— Не думаю, что Успенский наладил внизу хорошую вентиляцию, — сказал Кречет. — А тех — сколько?
— Трое или четверо. И они там уже часа два сидят… Кречет, я боюсь, понимаешь? Боюсь своих зря положить, а детей — не спасти. Ведь им, сволочам, отступать некуда. Тут же такая логика — сами помрем, ладно, но и побольше народу на тот свет утянем, понимаешь?
— Понимаю.
— Дайте мне телефон фрейлен фон Рейенталь! — закричал профессор.
Глава двадцатая
Поняв, что Ромуальд сбежал, Лео не слишком огорчилась. Она узнала то, что ее интересовало, и больше особой нужды в гипнотизере не было. Правда, она не понимала, что делать дальше.
Икскюльская плита была ее собственностью. В тысяча восемьсот семьдесят четвертом году господин Вернер фон Рейенталь, не довольствуясь купчей, подписанной бароном фон Апфельдорном впопыхах, дотащил своего делового партнера до Риги и заплатил нотариусу за составление более вразумительной бумаги. Лео могла пойти со сканом этого документа к Успенскому, а при необходимости показать и оригинал, хотя сомневалась, что банкир разберется в угловатых загогулинах готического шрифта и в старомодном немецком синтаксисе.

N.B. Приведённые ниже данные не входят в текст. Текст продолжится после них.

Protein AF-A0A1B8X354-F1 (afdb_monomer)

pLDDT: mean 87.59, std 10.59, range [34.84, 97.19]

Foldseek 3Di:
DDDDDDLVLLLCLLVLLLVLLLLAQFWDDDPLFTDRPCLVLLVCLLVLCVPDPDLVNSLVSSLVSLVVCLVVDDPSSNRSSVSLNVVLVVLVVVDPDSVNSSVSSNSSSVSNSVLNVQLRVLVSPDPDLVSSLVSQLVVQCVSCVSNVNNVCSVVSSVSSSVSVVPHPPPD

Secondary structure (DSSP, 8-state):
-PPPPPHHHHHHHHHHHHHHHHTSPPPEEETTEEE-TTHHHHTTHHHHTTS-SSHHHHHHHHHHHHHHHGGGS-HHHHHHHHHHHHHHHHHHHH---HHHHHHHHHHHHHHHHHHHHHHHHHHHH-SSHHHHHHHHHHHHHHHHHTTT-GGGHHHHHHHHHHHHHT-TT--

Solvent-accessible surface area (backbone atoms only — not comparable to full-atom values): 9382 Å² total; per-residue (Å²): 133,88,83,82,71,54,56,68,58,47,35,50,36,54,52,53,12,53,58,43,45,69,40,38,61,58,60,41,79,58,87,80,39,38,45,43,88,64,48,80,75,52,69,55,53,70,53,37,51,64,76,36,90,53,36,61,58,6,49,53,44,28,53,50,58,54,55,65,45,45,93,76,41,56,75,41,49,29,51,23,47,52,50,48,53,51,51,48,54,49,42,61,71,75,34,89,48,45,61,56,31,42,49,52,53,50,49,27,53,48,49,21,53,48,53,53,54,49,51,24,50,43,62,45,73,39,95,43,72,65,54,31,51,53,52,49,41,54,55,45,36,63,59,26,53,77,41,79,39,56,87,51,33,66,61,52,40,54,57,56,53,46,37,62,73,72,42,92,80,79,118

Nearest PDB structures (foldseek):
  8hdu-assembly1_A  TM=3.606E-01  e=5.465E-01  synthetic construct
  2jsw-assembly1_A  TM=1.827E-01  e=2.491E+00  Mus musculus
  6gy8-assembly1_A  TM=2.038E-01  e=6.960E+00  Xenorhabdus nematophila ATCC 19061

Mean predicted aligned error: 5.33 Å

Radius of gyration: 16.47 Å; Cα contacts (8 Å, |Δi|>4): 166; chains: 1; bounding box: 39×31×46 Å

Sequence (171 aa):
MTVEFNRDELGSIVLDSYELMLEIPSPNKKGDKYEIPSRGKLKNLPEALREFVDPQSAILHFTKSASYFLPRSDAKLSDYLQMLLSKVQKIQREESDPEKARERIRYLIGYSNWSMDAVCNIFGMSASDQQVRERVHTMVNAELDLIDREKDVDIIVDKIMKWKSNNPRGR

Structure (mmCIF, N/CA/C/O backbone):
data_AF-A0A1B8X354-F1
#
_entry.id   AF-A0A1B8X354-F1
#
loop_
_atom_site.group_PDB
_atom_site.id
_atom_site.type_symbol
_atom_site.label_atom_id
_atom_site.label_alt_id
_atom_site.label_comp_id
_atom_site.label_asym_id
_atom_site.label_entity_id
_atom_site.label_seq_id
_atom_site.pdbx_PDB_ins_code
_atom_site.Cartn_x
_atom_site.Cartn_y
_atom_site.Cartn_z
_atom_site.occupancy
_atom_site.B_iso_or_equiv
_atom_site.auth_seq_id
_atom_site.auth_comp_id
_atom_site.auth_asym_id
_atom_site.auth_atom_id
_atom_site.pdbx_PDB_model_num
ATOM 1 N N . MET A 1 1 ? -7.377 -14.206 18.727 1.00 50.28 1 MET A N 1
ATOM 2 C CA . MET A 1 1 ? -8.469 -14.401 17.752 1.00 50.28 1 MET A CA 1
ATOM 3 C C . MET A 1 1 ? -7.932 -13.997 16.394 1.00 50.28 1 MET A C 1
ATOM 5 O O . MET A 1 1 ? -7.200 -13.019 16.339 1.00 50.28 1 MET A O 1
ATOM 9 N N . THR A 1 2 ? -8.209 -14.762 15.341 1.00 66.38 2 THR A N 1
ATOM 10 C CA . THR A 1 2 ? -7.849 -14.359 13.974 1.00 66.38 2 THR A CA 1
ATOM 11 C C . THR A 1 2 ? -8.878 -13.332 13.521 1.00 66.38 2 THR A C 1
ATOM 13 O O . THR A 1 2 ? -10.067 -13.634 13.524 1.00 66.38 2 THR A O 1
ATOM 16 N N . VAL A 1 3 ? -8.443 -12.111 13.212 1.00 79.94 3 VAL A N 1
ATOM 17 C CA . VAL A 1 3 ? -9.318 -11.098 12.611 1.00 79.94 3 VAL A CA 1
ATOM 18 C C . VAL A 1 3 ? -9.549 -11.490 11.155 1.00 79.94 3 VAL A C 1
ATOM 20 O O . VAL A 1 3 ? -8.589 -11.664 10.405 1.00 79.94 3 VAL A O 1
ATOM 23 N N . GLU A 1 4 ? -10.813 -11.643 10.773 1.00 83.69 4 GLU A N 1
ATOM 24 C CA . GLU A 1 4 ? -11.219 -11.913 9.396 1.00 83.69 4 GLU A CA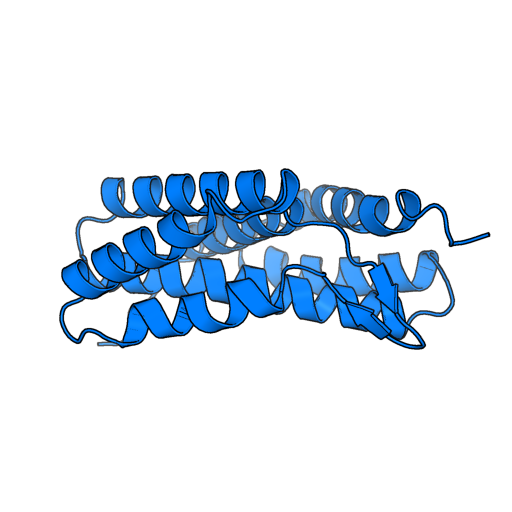 1
ATOM 25 C C . GLU A 1 4 ? -11.726 -10.626 8.745 1.00 83.69 4 GLU A C 1
ATOM 27 O O . GLU A 1 4 ? -12.476 -9.861 9.354 1.00 83.69 4 GLU A O 1
ATOM 32 N N . PHE A 1 5 ? -11.304 -10.394 7.503 1.00 87.75 5 PHE A N 1
ATOM 33 C CA . PHE A 1 5 ? -11.807 -9.309 6.672 1.00 87.75 5 PHE A CA 1
ATOM 34 C C . PHE A 1 5 ? -12.771 -9.874 5.650 1.00 87.75 5 PHE A C 1
ATOM 36 O O . PHE A 1 5 ? -12.454 -10.848 4.963 1.00 87.75 5 PHE A O 1
ATOM 43 N N . ASN A 1 6 ? -13.933 -9.244 5.519 1.00 90.75 6 ASN A N 1
ATOM 44 C CA . ASN A 1 6 ? -14.780 -9.535 4.375 1.00 90.75 6 ASN A CA 1
ATOM 45 C C . ASN A 1 6 ? -14.157 -8.950 3.091 1.00 90.75 6 ASN A C 1
ATOM 47 O O . ASN A 1 6 ? -13.206 -8.163 3.130 1.00 90.75 6 ASN A O 1
ATOM 51 N N . ARG A 1 7 ? -14.705 -9.344 1.939 1.00 89.62 7 ARG A N 1
ATOM 52 C CA . ARG A 1 7 ? -14.179 -8.950 0.627 1.00 89.62 7 ARG A CA 1
ATOM 53 C C . ARG A 1 7 ? -14.118 -7.433 0.432 1.00 89.62 7 ARG A C 1
ATOM 55 O O . ARG A 1 7 ? -13.118 -6.945 -0.082 1.00 89.62 7 ARG A O 1
ATOM 62 N N . ASP A 1 8 ? -15.135 -6.691 0.862 1.00 89.56 8 ASP A N 1
ATOM 63 C CA . ASP A 1 8 ? -15.172 -5.232 0.706 1.00 89.56 8 ASP A CA 1
ATOM 64 C C . ASP A 1 8 ? -14.124 -4.539 1.582 1.00 89.56 8 ASP A C 1
ATOM 66 O O . ASP A 1 8 ? -13.468 -3.588 1.151 1.00 89.56 8 ASP A O 1
ATOM 70 N N . GLU A 1 9 ? -13.923 -5.038 2.802 1.00 91.00 9 GLU A N 1
ATOM 71 C CA . GLU A 1 9 ? -12.893 -4.532 3.710 1.00 91.00 9 GLU A CA 1
ATOM 72 C C . GLU A 1 9 ? -11.497 -4.781 3.152 1.00 91.00 9 GLU A C 1
ATOM 74 O O . GLU A 1 9 ? -10.679 -3.861 3.103 1.00 91.00 9 GLU A O 1
ATOM 79 N N . LEU A 1 10 ? -11.244 -6.005 2.683 1.00 91.44 10 LEU A N 1
ATOM 80 C CA . LEU A 1 10 ? -9.996 -6.353 2.018 1.00 91.44 10 LEU A CA 1
ATOM 81 C C . LEU A 1 10 ? -9.802 -5.506 0.756 1.00 91.44 10 LEU A C 1
ATOM 83 O O . LEU A 1 10 ? -8.707 -5.004 0.517 1.00 91.44 10 LEU A O 1
ATOM 87 N N . GLY A 1 11 ? -10.877 -5.273 0.003 1.00 92.50 11 GLY A N 1
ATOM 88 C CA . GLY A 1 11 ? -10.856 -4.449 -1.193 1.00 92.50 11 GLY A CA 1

Если Успенский признает ее правоту, то что изменится? Да ничего. Икскюльская плита останется лежать в подвале «Трансинвеста», потому что вытащить ее невозможно. Денег она будет приносить — хорошо если полсотни евро в месяц, потому что дать ей новый заряд бодрости и активности Лео не сможет. Если посмотреть правде в глаза — не сможет. Конечно, Успенский, поняв, в чем дело, притащит в подвал молодых активных парней с их подружками, но как он от них добьется длительного, истинно тамплиерского воздержания? Разве что распихает по одиночным камерам…
Воистину огромная редкость в двадцать первом веке — воздержание сильной и азартной натуры.
Лео вспомнила, как мчалась на байке за спиной Кречета. Да, такое не всем дано — и хорошо, что не всем, иначе род человеческий давно бы вымер.
Но ведь прадед мог это предвидеть! Он знал Лео, как редкая мать знает своего грудного младенца. И он послал ее добывать Икскюльскую плиту и извлекать из плиты пользу.
В таком мрачном настроении Лео решила позвонить Успенскому и сказать, что сегодня не выйдет на работу. Телефон банкира был отключен.
— Ну и хрен с тобой, — сказала Лео, наловчившись использовать в речи ни в чем не повинный корнеплод.
Прадед на небесах был бы недоволен этой хандрой…
Хмурая и готовая сцепиться с барменшей в кафе из-за плохо вымытой чашки Лео пошла искать заведение, где можно просто сидеть у окошка и тупо таращиться на прохожих. Раньше она бы взяла байк и носилась с предельной скоростью, пока хватит дури. Сейчас и этого не хотелось.
Такое заведение нашлось — «Монте-Кристо», там подавали хороший крепкий кофе и сами пекли штрудели. В штруделях Лео знала толк — бабка передала ей фамильные рецепты и убедилась, что внучка все делает правильно. Особого желания кулинарить у Лео не было никогда, но она умела стряпать, потому что аристократке полагается много чего уметь — иначе как она проследит за прислугой? Взяв кофе и яблочный штрудель, Лео уселась возле окошка и вполуха слушала, о чем говорят за соседним столиком.
Мимо кафе проехала полицейская машина.
— К «Трансинвесту», — сказал мужчина, угощавший свою спутницу горячим шоколадом с орехами и большими круассанами; Лео еще покосилась на такой обильный десерт, но вспомнила, что многие мужчины считают долгом чести накормить избранницу до отвала.
— Посмотри, может, есть новости, — сказала эта спутница. — Или я…
— Погоди… — Мужчина достал свой смартфон. — Нет, ничего, все по-прежнему, террористов еще не выкурили.